Desperate for some outdoors action after we've had rain every day for thirty days or so, Iljya, MaVi, Mark and I decided to gamble on the weather forecast and try to scale Brüggler once more. We have a window of a few hours before the daily monsoon is supposed to hit us around noon. The narrow winding mountain road leading to the climb is so wet that some parts are running with almost an inch of water. Not a good sign.
Mark and I make one rope team and Iljya joins up with his fiancee, who has no multi-pitch experience at all. We set out to climb "Direkte Plattenwand", a 5c, while the others are on "Highway", 5b. Since we are using half ropes, we can link multiple pitches in one go. I lead the first pitch and of course get off route and venture into much harder terrain ("Die Namenlose" 6a+). We do a bit of simulclimbing before the rope drag becomes so bad that I have to stop where I am and improvise an anchor from a single bolt and a sling around an hour glass rock formation. I also ran out of quickdraws - I've used 15 on 60 meters of climbing, about one every 4 meters.

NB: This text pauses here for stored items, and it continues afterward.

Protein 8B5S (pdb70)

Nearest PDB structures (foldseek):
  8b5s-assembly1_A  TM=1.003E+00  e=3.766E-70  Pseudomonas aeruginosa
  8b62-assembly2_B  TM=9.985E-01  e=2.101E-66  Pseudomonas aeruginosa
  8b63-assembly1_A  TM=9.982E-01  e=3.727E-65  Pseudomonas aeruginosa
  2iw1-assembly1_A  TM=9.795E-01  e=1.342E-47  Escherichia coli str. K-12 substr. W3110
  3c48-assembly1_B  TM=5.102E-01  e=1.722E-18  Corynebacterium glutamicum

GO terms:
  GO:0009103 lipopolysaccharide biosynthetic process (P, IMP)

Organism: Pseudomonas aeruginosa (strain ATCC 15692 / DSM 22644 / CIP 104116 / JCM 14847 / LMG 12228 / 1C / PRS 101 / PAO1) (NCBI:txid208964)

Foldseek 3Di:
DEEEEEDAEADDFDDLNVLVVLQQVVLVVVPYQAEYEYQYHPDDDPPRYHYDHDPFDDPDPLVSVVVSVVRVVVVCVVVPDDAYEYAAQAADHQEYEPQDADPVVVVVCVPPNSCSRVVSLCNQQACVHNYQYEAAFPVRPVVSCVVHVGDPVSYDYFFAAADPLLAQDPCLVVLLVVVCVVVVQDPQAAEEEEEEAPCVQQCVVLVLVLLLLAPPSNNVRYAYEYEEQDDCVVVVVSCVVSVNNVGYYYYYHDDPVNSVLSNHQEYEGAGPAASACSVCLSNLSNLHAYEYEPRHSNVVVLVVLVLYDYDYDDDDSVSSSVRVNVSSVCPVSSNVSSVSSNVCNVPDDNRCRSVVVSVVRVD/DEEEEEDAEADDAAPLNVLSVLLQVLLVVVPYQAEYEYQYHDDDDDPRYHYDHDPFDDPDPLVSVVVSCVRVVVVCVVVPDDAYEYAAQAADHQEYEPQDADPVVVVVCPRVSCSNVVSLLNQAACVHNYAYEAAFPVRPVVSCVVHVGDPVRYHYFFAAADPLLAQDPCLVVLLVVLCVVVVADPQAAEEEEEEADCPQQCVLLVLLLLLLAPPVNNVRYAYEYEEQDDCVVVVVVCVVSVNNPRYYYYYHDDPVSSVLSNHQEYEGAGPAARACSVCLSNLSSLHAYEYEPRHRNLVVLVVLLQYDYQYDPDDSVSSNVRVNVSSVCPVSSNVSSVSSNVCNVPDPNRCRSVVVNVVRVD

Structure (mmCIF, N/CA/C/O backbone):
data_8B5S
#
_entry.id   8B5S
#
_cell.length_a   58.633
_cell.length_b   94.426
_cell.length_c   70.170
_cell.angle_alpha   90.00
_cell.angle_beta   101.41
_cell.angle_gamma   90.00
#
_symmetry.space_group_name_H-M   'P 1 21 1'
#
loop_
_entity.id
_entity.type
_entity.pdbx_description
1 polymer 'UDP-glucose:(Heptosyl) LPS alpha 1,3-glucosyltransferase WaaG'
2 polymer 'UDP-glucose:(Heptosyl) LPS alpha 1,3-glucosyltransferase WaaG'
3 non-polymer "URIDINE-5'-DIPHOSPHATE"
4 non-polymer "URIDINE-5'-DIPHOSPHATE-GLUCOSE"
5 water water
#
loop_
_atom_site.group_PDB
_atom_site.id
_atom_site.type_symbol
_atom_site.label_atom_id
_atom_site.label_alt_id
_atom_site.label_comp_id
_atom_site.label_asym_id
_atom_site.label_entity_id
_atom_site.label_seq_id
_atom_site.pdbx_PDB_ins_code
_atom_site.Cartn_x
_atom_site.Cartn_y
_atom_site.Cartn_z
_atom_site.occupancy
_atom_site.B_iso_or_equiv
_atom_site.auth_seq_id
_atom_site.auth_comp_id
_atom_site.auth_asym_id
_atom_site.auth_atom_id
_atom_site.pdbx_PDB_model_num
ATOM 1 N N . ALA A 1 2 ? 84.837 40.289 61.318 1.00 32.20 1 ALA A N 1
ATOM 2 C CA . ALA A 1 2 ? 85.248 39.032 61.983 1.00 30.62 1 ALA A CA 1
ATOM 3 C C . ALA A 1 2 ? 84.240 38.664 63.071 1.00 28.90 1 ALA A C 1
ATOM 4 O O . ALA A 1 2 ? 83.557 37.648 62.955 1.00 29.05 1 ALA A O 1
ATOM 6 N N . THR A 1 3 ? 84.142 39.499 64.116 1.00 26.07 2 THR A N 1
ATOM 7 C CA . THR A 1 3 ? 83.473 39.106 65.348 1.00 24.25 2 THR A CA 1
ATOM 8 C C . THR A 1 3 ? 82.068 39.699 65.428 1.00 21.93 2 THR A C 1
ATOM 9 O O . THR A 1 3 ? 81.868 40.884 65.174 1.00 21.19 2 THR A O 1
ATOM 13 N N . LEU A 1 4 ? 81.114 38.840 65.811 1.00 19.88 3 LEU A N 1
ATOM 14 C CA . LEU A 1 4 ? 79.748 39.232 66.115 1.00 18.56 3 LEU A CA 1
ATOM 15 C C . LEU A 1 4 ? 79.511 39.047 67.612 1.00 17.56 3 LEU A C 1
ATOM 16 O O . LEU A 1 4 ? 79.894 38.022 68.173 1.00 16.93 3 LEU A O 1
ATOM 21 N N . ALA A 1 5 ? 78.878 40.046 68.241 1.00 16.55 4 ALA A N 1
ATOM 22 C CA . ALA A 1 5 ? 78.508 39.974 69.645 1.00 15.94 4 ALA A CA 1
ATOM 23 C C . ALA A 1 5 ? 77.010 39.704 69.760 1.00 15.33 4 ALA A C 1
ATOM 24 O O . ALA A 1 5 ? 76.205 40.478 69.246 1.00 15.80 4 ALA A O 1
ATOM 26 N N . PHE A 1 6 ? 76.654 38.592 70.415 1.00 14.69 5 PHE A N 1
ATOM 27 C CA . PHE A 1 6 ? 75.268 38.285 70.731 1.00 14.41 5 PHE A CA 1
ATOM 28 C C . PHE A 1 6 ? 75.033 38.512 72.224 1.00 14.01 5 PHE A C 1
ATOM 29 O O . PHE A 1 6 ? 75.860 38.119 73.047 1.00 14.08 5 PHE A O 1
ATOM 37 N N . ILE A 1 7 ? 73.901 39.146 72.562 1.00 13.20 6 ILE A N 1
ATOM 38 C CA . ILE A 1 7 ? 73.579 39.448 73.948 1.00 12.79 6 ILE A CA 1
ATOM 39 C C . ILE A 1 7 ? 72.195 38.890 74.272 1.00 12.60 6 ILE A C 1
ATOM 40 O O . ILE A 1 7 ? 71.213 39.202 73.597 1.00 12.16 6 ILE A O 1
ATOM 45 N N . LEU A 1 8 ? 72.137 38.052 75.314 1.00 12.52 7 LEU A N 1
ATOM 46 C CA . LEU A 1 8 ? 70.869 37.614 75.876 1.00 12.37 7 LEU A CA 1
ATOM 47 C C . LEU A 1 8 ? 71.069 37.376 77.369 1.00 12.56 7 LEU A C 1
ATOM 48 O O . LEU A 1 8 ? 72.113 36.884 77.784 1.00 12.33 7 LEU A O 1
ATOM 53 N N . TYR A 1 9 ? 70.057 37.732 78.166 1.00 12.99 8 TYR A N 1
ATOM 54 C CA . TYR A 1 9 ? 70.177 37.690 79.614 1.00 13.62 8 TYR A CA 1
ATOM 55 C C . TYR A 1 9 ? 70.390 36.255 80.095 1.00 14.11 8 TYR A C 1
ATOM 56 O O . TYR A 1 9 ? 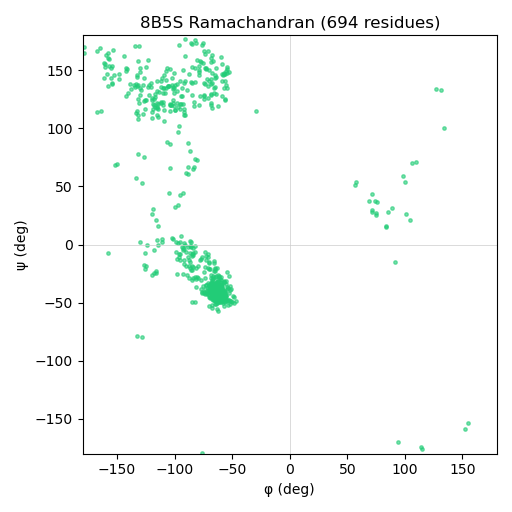71.151 36.042 81.038 1.00 13.92 8 TYR A O 1
ATOM 65 N N . LYS A 1 10 ? 69.731 35.283 79.445 1.00 14.71 9 LYS A N 1
ATOM 66 C CA . LYS A 1 10 ? 69.757 33.901 79.905 1.00 15.65 9 LYS A CA 1
ATOM 67 C C . LYS A 1 10 ? 69.818 32.929 78.732 1.00 15.01 9 LYS A C 1
ATOM 68 O O . LYS A 1 10 ? 68.96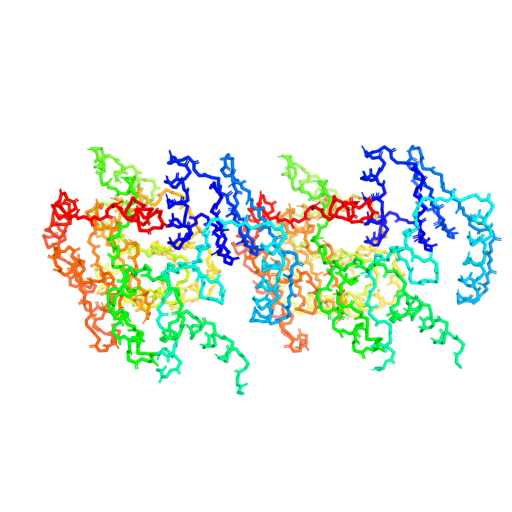5 32.981 77.851 1.00 14.16 9 LYS A O 1
ATOM 74 N N . TYR A 1 11 ? 70.796 32.009 78.763 1.00 14.66 10 TYR A N 1
ATOM 75 C CA . TYR A 1 11 ? 70.796 30.893 77.834 1.00 14.47 10 TYR A CA 1
ATOM 76 C C . TYR A 1 11 ? 70.509 29.582 78.566 1.00 14.51 10 TYR A C 1
ATOM 77 O O . TYR A 1 11 ? 71.095 29.287 79.610 1.00 14.23 10 TYR A O 1
ATOM 86 N N . PHE A 1 12 ? 69.616 28.797 77.957 1.00 14.44 11 PHE A N 1
ATOM 87 C CA . PHE A 1 12 ? 69.248 27.469 78.413 1.00 14.75 11 PHE A CA 1
ATOM 88 C C . PHE A 1 12 ? 68.608 26.755 77.226 1.00 14.88 11 PHE A C 1
ATOM 89 O O . PHE A 1 12 ? 68.138 27.413 76.300 1.00 14.55 11 PHE A O 1
ATOM 97 N N . PRO A 1 13 ? 68.627 25.403 77.173 1.00 14.95 12 PRO A N 1
ATOM 98 C CA . PRO A 1 13 ? 68.154 24.681 75.990 1.00 14.90 12 PRO A CA 1
ATOM 99 C C . PRO A 1 13 ? 66.660 24.791 75.675 1.00 14.37 12 PRO A C 1
ATOM 100 O O . PRO A 1 13 ? 66.299 24.836 74.503 1.00 14.47 12 PRO A O 1
ATOM 104 N N . PHE A 1 14 ? 65.795 24.843 76.699 1.00 13.76 13 PHE A N 1
ATOM 105 C CA . PHE A 1 14 ? 64.365 24.654 76.484 1.00 13.66 13 PHE A CA 1
ATOM 106 C C . PHE A 1 14 ? 63.608 25.983 76.533 1.00 13.49 13 PHE A C 1
ATOM 107 O O . PHE A 1 14 ? 62.765 26.202 77.404 1.00 13.57 13 PHE A O 1
ATOM 115 N N . GLY A 1 15 ? 63.897 26.846 75.555 1.00 13.07 14 GLY A N 1
ATOM 116 C CA . GLY A 1 15 ? 63.155 28.076 75.332 1.00 13.04 14 GLY A CA 1
ATOM 117 C C . GLY A 1 15 ? 63.255 28.514 73.872 1.00 12.79 14 GLY A C 1
ATOM 118 O O . GLY A 1 15 ? 64.232 28.193 73.197 1.00 12.72 14 GLY A O 1
ATOM 119 N N . GLY A 1 16 ? 62.242 29.249 73.396 1.00 12.50 15 GLY A N 1
ATOM 120 C CA . GLY A 1 16 ? 62.194 29.704 72.014 1.00 12.26 15 GLY A CA 1
ATOM 121 C C . GLY A 1 16 ? 63.282 30.728 71.682 1.00 12.26 15 GLY A C 1
ATOM 122 O O . GLY A 1 16 ? 63.986 30.579 70.684 1.00 12.01 15 GLY A O 1
ATOM 123 N N . LEU A 1 17 ? 63.373 31.787 72.498 1.00 11.83 16 LEU A N 1
ATOM 124 C CA . LEU A 1 17 ? 64.388 32.825 72.353 1.00 11.94 16 LEU A CA 1
ATOM 125 C C . LEU A 1 17 ? 65.769 32.179 72.264 1.00 11.92 16 LEU A C 1
ATOM 126 O O . LEU A 1 17 ? 66.554 32.488 71.369 1.00 11.54 16 LEU A O 1
ATOM 131 N N . GLN A 1 18 ? 66.030 31.261 73.202 1.00 11.90 17 GLN A N 1
ATOM 132 C CA . GLN A 1 18 ? 67.318 30.604 73.347 1.00 12.06 17 GLN A CA 1
ATOM 133 C C . GLN A 1 18 ? 67.633 29.758 72.109 1.00 12.31 17 GLN A C 1
ATOM 134 O O . GLN A 1 18 ? 68.741 29.826 71.577 1.00 12.44 17 GLN A O 1
ATOM 140 N N . ARG A 1 19 ? 66.649 28.974 71.651 1.00 12.52 18 ARG A N 1
ATOM 141 C CA . ARG A 1 19 ? 66.816 28.106 70.496 1.00 12.80 18 ARG A CA 1
ATOM 142 C C . ARG A 1 19 ? 67.024 28.937 69.229 1.00 12.81 18 ARG A C 1
ATOM 143 O O . ARG A 1 19 ? 67.848 28.581 68.387 1.00 12.57 18 ARG A O 1
ATOM 151 N N . ASP A 1 20 ? 66.276 30.043 69.108 1.00 12.85 19 ASP A N 1
ATOM 152 C CA . ASP A 1 20 ? 66.372 30.939 67.965 1.00 13.19 19 ASP A CA 1
ATOM 153 C C . ASP A 1 20 ? 67.764 31.564 67.923 1.00 13.03 19 ASP A C 1
ATOM 154 O O . ASP A 1 20 ? 68.409 31.580 66.877 1.00 13.14 19 ASP A O 1
ATOM 159 N N . PHE A 1 21 ? 68.213 32.083 69.072 1.00 12.82 20 PHE A N 1
ATOM 160 C CA . PHE A 1 21 ? 69.557 32.623 69.207 1.00 12.63 20 PHE A CA 1
ATOM 161 C C . PHE A 1 21 ? 70.600 31.611 68.728 1.00 13.04 20 PHE A C 1
ATOM 162 O O . PHE A 1 21 ? 71.501 31.960 67.968 1.00 12.83 20 PHE A O 1
ATOM 170 N N . MET A 1 22 ? 70.487 30.360 69.186 1.00 13.52 21 MET A N 1
ATOM 171 C CA . MET A 1 22 ? 71.502 29.356 68.902 1.00 14.06 21 MET A CA 1
ATOM 172 C C . MET A 1 22 ? 71.537 29.061 67.400 1.00 14.29 21 MET A C 1
ATOM 173 O O . MET A 1 22 ? 72.616 28.993 66.814 1.00 14.08 21 MET A O 1
ATOM 178 N N . ARG A 1 23 ? 70.357 28.922 66.780 1.00 14.42 22 ARG A N 1
ATOM 179 C CA . ARG A 1 23 ? 70.246 28.673 65.348 1.00 15.18 22 ARG A CA 1
ATOM 180 C C . ARG A 1 23 ? 70.921 29.791 64.545 1.00 14.22 22 ARG A C 1
ATOM 181 O O . ARG A 1 23 ? 71.645 29.510 63.593 1.00 13.36 22 ARG A O 1
ATOM 189 N N . ILE A 1 24 ? 70.687 31.054 64.931 1.00 13.33 23 ILE A N 1
ATOM 190 C CA . ILE A 1 24 ? 71.239 32.197 64.215 1.00 13.01 23 ILE A CA 1
ATOM 191 C C . ILE A 1 24 ? 72.758 32.237 64.385 1.00 13.01 23 ILE A C 1
ATOM 192 O O . ILE A 1 24 ? 73.486 32.461 63.417 1.00 12.86 23 ILE A O 1
ATOM 197 N N . ALA A 1 25 ? 73.223 32.037 65.624 1.00 13.04 24 ALA A N 1
ATOM 198 C CA . ALA A 1 25 ? 74.639 32.123 65.940 1.00 13.24 24 ALA A CA 1
ATOM 199 C C . ALA A 1 25 ? 75.414 31.066 65.157 1.00 13.27 24 ALA A C 1
ATOM 200 O O . ALA A 1 25 ? 76.484 31.357 64.623 1.00 12.82 24 ALA A O 1
ATOM 202 N N . LEU A 1 26 ? 74.857 29.851 65.085 1.00 13.62 25 LEU A N 1
ATOM 203 C CA . LEU A 1 26 ? 75.510 28.746 64.398 1.00 13.99 25 LEU A CA 1
ATOM 204 C C . LEU A 1 26 ? 75.589 29.038 62.899 1.00 14.24 25 LEU A C 1
ATOM 205 O O . LEU A 1 26 ? 76.606 28.752 62.266 1.00 14.26 25 LEU A O 1
ATOM 210 N N . GLU A 1 27 ? 74.515 29.617 62.348 1.00 14.26 26 GLU A N 1
ATOM 211 C CA . GLU A 1 27 ? 74.454 29.982 60.941 1.00 14.80 26 GLU A CA 1
ATOM 212 C C . GLU A 1 27 ? 75.530 31.023 60.632 1.00 15.10 26 GLU A C 1
ATOM 213 O O . GLU A 1 27 ? 76.265 30.878 59.656 1.00 15.59 26 GLU A O 1
ATOM 219 N N . CYS A 1 28 ? 75.623 32.063 61.473 1.00 15.19 27 CYS A N 1
ATOM 220 C CA . CYS A 1 28 ? 76.599 33.127 61.280 1.00 15.51 27 CYS A CA 1
ATOM 221 C C . CYS A 1 28 ? 78.020 32.572 61.369 1.00 16.15 27 CYS A C 1
ATOM 222 O O . CYS A 1 28 ? 78.896 32.997 60.617 1.00 16.40 27 CYS A O 1
ATOM 225 N N . GLN A 1 29 ? 78.244 31.631 62.292 1.00 16.70 28 GLN A N 1
ATOM 226 C CA . GLN A 1 29 ? 79.549 31.005 62.449 1.00 17.76 28 GLN A CA 1
ATOM 227 C C . GLN A 1 29 ? 79.928 30.251 61.172 1.00 18.41 28 GLN A C 1
ATOM 228 O O . GLN A 1 29 ? 81.072 30.335 60.727 1.00 18.30 28 GLN A O 1
ATOM 234 N N . ARG A 1 30 ? 78.960 29.542 60.575 1.00 19.52 29 ARG A N 1
ATOM 235 C CA . ARG A 1 30 ? 79.209 28.729 59.389 1.00 20.99 29 ARG A CA 1
ATOM 236 C C . ARG A 1 30 ? 79.609 29.591 58.192 1.00 21.39 29 ARG A C 1
ATOM 237 O O . ARG A 1 30 ? 80.218 29.081 57.254 1.00 22.59 29 ARG A O 1
ATOM 245 N N . ARG A 1 31 ? 79.242 30.879 58.219 1.00 21.94 30 ARG A N 1
ATOM 246 C CA . ARG A 1 31 ? 79.607 31.819 57.171 1.00 22.26 30 ARG A CA 1
ATOM 247 C C . ARG A 1 31 ? 80.990 32.414 57.441 1.00 22.72 30 ARG A C 1
ATOM 248 O O . ARG A 1 31 ? 81.464 33.235 56.657 1.00 23.41 30 ARG A O 1
ATOM 256 N N . GLY A 1 32 ? 81.613 32.015 58.560 1.00 22.47 31 GLY A N 1
ATOM 257 C CA . GLY A 1 32 ? 83.017 32.291 58.827 1.00 22.36 31 GLY A CA 1
ATOM 258 C C . GLY A 1 32 ? 83.234 33.404 59.852 1.00 22.32 31 GLY A C 1
ATOM 259 O O . GLY A 1 32 ? 84.311 33.989 59.900 1.00 22.51 31 GLY A O 1
ATOM 260 N N . HIS A 1 33 ? 82.223 33.678 60.687 1.00 21.62 32 HIS A N 1
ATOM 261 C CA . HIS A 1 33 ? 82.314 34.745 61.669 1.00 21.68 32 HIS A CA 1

Mark passes me and after a few bolts decides to try to traverse back onto our original, easier, route. My improvised hanging belay is quite uncomfortable. I try to shift my weight a bit to get the circulation going in my legs again, slip and crash painfully into the wall. Mark manages to get back onto the original route and we switch leads again. My next lead ends when the weather finally catches up with us and we get caught in a shower of hail that turns the wall into an unclimbable slide.
The hail plays a staccato rhythm on our helmets while I set up the first rappel back down. I takes us two and half rappels back to the ground which means we were about 150 meters up. We got to climb all the interesting parts of the route, the final pitches are easy bushwhacking through trees and scrub. We meet back up with Iljya and MaVi at the car. They bailed much earlier than us and waited, shivering in the cold.